The new promotional price for V4-Pro’s input cache hit is now 0.025 yuan, approximately $0.0036, per million tokens. The model’s standard pricing during this promotional period is set at 3 yuan for input and 6 yuan for output per million tokens. These rates significantly undercut Western competitors, whose output prices range from $12 to $25 per million tokens, according to OpenRouter data.
DeepSeek released the V4-Pro and V4-Flash models in a preview capacity on April 24, marking the company’s first significant model launch since last December.
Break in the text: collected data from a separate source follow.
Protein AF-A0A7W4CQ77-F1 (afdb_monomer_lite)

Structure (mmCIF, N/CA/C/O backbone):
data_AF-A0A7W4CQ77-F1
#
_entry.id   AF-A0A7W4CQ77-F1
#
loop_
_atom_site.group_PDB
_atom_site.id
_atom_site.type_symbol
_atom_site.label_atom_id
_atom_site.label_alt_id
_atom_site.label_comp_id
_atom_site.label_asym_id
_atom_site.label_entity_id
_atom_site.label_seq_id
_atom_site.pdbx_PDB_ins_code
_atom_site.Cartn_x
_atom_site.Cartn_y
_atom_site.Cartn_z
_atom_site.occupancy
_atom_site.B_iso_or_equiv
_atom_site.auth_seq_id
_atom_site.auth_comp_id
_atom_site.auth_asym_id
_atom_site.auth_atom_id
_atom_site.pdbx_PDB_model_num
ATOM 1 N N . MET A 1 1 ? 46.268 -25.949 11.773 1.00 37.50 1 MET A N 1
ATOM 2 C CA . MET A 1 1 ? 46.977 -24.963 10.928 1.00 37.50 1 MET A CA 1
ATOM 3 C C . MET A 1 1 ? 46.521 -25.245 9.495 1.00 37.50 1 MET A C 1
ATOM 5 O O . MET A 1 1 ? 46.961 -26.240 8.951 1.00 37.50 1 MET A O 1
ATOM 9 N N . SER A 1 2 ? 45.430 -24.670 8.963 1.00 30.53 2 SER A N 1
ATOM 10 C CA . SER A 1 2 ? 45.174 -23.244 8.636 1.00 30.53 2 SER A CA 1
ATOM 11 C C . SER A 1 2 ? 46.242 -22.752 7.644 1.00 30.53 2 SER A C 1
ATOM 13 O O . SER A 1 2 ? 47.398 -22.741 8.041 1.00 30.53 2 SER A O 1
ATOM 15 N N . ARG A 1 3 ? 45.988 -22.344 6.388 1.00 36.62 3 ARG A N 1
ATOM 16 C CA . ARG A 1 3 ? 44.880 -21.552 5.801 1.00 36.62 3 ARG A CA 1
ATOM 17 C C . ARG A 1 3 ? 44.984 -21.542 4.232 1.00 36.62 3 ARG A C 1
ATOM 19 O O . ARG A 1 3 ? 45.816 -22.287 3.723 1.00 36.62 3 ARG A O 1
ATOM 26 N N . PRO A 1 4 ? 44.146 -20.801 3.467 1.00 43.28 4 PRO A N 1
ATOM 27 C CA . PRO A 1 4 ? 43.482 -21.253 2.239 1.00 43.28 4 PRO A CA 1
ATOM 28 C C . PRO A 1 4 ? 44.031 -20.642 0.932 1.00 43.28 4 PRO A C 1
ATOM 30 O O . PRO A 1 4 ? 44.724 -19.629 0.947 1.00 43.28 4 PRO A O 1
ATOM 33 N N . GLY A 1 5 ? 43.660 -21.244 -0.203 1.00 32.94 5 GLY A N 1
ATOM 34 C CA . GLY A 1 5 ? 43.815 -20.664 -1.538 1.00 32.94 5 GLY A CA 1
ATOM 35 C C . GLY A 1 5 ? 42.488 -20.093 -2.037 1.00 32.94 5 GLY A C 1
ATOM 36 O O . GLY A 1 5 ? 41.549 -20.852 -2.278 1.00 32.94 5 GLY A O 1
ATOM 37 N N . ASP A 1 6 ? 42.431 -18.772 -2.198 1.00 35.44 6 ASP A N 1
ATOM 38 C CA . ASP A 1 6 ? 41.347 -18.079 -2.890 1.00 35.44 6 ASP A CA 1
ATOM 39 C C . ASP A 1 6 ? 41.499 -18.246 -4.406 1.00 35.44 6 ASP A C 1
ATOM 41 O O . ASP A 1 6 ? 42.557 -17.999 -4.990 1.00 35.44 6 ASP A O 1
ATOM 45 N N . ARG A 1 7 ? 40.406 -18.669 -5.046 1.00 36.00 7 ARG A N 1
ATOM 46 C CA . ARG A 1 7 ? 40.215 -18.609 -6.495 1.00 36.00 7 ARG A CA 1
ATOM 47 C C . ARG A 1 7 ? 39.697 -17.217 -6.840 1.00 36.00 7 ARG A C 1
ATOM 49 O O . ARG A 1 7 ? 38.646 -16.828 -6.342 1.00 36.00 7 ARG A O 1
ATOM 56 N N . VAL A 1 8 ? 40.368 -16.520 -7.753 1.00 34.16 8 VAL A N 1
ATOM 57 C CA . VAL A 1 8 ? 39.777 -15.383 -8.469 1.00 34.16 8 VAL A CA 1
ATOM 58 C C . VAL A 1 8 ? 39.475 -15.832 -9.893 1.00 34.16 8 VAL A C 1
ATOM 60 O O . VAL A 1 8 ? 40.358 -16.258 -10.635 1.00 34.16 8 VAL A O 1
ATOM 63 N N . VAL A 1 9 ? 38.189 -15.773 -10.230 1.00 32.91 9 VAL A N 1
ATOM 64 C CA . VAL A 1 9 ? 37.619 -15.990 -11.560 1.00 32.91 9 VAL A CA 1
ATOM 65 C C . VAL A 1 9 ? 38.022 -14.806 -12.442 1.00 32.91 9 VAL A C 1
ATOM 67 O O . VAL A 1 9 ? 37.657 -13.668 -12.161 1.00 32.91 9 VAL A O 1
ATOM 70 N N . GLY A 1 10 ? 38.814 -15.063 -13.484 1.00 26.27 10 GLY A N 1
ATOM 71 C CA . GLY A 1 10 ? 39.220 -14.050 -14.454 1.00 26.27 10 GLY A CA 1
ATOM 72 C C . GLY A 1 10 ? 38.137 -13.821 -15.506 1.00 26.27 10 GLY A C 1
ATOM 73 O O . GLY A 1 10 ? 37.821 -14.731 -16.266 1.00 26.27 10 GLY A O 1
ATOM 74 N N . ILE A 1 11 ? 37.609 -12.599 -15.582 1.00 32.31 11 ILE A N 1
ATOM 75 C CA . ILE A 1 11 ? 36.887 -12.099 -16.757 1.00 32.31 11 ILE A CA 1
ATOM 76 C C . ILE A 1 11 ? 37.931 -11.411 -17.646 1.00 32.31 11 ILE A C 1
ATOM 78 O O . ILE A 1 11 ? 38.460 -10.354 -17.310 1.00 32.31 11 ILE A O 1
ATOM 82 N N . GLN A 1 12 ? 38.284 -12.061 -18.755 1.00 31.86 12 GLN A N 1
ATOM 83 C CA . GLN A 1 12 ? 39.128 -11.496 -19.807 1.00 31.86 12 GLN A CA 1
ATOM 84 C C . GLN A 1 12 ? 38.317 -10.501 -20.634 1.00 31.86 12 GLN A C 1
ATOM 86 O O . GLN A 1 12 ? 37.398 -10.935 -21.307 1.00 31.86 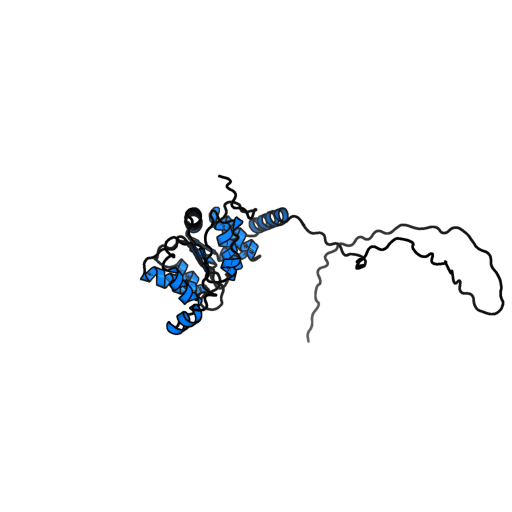12 GLN A O 1
ATOM 91 N N . PHE A 1 13 ? 38.723 -9.232 -20.684 1.00 34.44 13 PHE A N 1
ATOM 92 C CA . PHE A 1 13 ? 38.675 -8.424 -21.910 1.00 34.44 13 PHE A CA 1
ATOM 93 C C . PHE A 1 13 ? 39.714 -7.301 -21.813 1.00 34.44 13 PHE A C 1
ATOM 95 O O . PHE A 1 13 ? 39.493 -6.283 -21.167 1.00 34.44 13 PHE A O 1
ATOM 102 N N . LEU A 1 14 ? 40.867 -7.484 -22.461 1.00 27.12 14 LEU A N 1
ATOM 103 C CA . LEU A 1 14 ? 41.755 -6.379 -22.821 1.00 27.12 14 LEU A CA 1
ATOM 104 C C . LEU A 1 14 ? 42.592 -6.780 -24.043 1.00 27.12 14 LEU A C 1
ATOM 106 O O . LEU A 1 14 ? 43.546 -7.546 -23.934 1.00 27.12 14 LEU A O 1
ATOM 110 N N . THR A 1 15 ? 42.252 -6.256 -25.218 1.00 30.33 15 THR A N 1
ATOM 111 C CA . THR A 1 15 ? 43.151 -6.268 -26.380 1.00 30.33 15 THR A CA 1
ATOM 112 C C . THR A 1 15 ? 43.548 -4.836 -26.706 1.00 30.33 15 THR A C 1
ATOM 114 O O . THR A 1 15 ? 42.785 -4.097 -27.321 1.00 30.33 15 THR A O 1
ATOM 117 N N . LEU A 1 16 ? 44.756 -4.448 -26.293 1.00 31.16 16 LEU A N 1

V4-Pro features 1.6 trillion parameters, with 49 billion active parameters per inference pass, positioning it as the largest open-weight model currently available. In contrast, V4-Flash offers a smaller option with 284 billion parameters.
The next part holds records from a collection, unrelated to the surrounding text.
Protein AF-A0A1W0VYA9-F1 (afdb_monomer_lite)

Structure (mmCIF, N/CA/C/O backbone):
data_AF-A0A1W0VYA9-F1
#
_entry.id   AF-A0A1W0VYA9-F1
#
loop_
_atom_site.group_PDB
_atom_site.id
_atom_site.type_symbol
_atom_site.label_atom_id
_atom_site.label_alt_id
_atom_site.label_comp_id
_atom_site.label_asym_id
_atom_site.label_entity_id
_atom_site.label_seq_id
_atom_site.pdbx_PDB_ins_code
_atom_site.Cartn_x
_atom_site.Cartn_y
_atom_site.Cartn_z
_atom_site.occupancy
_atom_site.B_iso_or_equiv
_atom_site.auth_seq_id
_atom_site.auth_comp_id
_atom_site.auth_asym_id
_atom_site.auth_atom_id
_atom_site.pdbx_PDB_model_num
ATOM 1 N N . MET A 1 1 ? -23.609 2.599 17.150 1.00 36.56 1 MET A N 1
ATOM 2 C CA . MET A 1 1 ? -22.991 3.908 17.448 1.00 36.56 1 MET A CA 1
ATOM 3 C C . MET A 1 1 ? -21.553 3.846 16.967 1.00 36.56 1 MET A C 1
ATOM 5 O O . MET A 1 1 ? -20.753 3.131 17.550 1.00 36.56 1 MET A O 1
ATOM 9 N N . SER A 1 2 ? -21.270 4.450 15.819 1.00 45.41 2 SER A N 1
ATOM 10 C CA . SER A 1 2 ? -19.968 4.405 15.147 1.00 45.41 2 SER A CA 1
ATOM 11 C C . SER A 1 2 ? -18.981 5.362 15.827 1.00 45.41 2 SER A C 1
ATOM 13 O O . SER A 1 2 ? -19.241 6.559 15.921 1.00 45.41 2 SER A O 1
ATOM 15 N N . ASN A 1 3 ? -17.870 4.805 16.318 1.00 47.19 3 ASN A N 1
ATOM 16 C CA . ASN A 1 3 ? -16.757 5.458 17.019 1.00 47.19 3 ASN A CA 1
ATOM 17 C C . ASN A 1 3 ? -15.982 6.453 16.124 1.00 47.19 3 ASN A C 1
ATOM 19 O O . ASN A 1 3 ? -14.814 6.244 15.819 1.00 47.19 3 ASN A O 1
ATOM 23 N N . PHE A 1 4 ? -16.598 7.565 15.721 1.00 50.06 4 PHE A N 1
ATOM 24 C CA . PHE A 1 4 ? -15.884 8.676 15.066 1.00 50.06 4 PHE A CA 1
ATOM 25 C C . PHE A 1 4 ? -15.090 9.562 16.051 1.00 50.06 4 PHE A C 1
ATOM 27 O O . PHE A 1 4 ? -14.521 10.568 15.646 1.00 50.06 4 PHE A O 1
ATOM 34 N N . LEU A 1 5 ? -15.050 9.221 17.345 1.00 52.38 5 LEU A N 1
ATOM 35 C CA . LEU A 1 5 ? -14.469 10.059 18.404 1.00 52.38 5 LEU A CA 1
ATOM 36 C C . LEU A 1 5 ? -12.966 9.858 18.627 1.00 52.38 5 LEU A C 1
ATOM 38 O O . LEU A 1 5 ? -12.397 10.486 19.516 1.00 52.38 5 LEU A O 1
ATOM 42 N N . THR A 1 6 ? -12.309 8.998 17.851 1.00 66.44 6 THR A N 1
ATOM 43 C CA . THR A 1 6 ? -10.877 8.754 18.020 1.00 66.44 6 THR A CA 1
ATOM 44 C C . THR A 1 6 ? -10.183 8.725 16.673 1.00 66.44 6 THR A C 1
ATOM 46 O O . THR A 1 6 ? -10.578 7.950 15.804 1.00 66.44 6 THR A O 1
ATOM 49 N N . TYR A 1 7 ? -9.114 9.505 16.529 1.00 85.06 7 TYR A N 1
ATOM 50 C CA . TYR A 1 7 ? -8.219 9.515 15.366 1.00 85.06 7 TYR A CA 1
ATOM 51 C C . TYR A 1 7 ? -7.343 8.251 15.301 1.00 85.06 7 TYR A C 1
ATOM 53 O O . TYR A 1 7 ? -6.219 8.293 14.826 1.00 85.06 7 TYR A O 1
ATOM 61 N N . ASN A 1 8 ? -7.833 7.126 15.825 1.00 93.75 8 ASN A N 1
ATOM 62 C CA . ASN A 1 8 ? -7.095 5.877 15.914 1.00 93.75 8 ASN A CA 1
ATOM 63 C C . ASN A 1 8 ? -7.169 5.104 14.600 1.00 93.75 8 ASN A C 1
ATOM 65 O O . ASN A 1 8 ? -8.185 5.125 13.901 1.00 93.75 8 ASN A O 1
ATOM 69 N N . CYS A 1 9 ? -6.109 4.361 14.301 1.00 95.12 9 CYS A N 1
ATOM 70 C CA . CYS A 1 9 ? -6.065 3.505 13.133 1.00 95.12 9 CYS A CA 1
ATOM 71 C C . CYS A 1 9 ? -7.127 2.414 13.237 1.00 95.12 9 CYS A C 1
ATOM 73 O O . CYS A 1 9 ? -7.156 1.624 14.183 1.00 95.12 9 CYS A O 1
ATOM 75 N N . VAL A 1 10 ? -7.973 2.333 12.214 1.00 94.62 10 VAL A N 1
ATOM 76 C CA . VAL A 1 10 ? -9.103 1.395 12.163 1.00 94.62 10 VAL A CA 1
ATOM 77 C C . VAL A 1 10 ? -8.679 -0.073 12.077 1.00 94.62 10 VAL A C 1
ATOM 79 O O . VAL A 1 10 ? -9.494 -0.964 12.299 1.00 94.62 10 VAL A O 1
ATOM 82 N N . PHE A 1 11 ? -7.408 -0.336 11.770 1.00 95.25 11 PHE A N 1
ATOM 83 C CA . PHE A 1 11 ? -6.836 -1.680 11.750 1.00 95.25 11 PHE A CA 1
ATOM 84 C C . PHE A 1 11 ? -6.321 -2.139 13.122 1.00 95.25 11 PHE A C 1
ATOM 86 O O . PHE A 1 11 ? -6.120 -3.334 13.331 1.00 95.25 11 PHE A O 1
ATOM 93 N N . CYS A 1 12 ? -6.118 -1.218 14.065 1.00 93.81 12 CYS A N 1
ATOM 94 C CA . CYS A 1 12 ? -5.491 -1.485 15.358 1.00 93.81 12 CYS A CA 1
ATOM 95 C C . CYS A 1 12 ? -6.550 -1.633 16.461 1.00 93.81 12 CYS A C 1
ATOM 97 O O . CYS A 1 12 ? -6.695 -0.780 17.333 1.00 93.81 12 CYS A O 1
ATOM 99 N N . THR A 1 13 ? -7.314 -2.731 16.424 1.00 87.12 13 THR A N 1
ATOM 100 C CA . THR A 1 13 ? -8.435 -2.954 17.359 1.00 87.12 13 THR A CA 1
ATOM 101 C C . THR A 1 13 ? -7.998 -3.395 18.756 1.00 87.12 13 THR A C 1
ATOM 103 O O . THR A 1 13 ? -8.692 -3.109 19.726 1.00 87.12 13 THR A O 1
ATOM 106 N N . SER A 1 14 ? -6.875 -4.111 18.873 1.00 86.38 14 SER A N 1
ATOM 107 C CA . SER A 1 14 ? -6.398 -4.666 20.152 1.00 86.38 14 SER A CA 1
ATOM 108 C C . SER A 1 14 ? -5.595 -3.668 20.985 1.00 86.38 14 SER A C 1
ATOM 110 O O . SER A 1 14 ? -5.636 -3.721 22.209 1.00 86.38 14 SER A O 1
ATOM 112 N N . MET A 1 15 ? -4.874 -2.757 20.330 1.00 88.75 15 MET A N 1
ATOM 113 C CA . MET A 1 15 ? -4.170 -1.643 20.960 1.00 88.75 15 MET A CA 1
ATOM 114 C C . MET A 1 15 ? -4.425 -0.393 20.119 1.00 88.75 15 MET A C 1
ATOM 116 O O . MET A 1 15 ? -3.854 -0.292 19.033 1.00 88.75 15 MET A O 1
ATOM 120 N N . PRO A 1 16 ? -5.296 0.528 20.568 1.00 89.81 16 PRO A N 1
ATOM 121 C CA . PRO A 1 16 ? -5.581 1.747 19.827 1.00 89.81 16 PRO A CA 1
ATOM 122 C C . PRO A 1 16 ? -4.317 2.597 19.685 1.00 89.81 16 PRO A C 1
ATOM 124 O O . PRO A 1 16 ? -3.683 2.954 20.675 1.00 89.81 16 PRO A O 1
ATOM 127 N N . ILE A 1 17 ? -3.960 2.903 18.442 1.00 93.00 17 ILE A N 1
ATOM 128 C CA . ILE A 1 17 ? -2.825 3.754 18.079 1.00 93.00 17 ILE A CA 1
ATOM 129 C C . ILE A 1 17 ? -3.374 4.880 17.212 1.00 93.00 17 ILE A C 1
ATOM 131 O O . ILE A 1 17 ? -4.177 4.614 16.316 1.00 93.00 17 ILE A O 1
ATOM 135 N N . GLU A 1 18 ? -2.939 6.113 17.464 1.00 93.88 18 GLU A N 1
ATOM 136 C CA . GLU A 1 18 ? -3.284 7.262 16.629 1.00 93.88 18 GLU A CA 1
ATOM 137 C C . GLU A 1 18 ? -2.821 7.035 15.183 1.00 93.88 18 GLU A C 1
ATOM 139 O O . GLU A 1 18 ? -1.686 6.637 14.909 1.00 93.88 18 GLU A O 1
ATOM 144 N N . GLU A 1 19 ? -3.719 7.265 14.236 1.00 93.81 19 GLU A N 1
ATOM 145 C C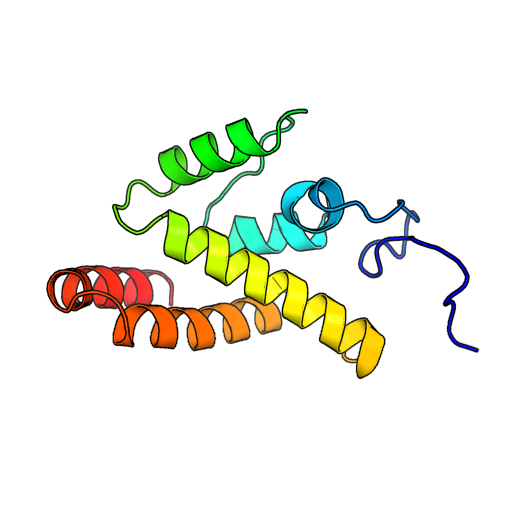A . GLU A 1 19 ? -3.436 7.095 12.825 1.00 93.81 19 GLU A CA 1
ATOM 146 C C . GLU A 1 19 ? -2.657 8.294 12.287 1.00 93.81 19 GLU A C 1
ATOM 148 O O . GLU A 1 19 ? -3.198 9.374 12.064 1.00 93.81 19 GLU A O 1
ATOM 153 N N . SER A 1 20 ? -1.380 8.072 12.002 1.00 94.38 20 SER A N 1
ATOM 154 C CA . SER A 1 20 ? -0.578 8.945 11.148 1.00 94.38 20 SER A CA 1
ATOM 155 C C . SER A 1 20 ? -0.416 8.333 9.754 1.00 94.38 20 SER A C 1
ATOM 157 O O . SER A 1 20 ? -0.682 7.149 9.541 1.00 94.38 20 SER A O 1
ATOM 159 N N . VAL A 1 21 ? 0.069 9.123 8.791 1.00 93.69 21 VAL A N 1
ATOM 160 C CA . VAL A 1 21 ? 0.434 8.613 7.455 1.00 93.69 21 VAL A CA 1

Prior to these discounts, V4-Pro’s standard pricing of $1.74 for input and $3.48 for output per million tokens was already approximately 98% less than OpenAI’s GPT-5.5 Pro rates. The latest cuts further widen this price differential.
DeepSeek’s pricing strategy is a response to rising computing power costs within the AI sector. Wei Sun, principal AI analyst at Counterpoint Research told CNN that the company has implemented “the concept of ‘AI price reduction'” amidst overall increases in industry costs.
DeepSeek’s V4 models operate on Huawei Ascend hardware rather than Nvidia chips. This transition is viewed as important for AI system development and deployment due to reduced dependency on Nvidia technology. Sun emphasized that this shift may accelerate domestic adoption and global AI advancements.
Additionally, V4-Pro requires only 27% of the computing power needed by its predecessor, V3.2, for a one-million-token context window. DeepSeek has acknowledged that V4 models currently lag behind frontier models like GPT-5.4 and Gemini 3.1 Pro by about three to six months in performance capabilities.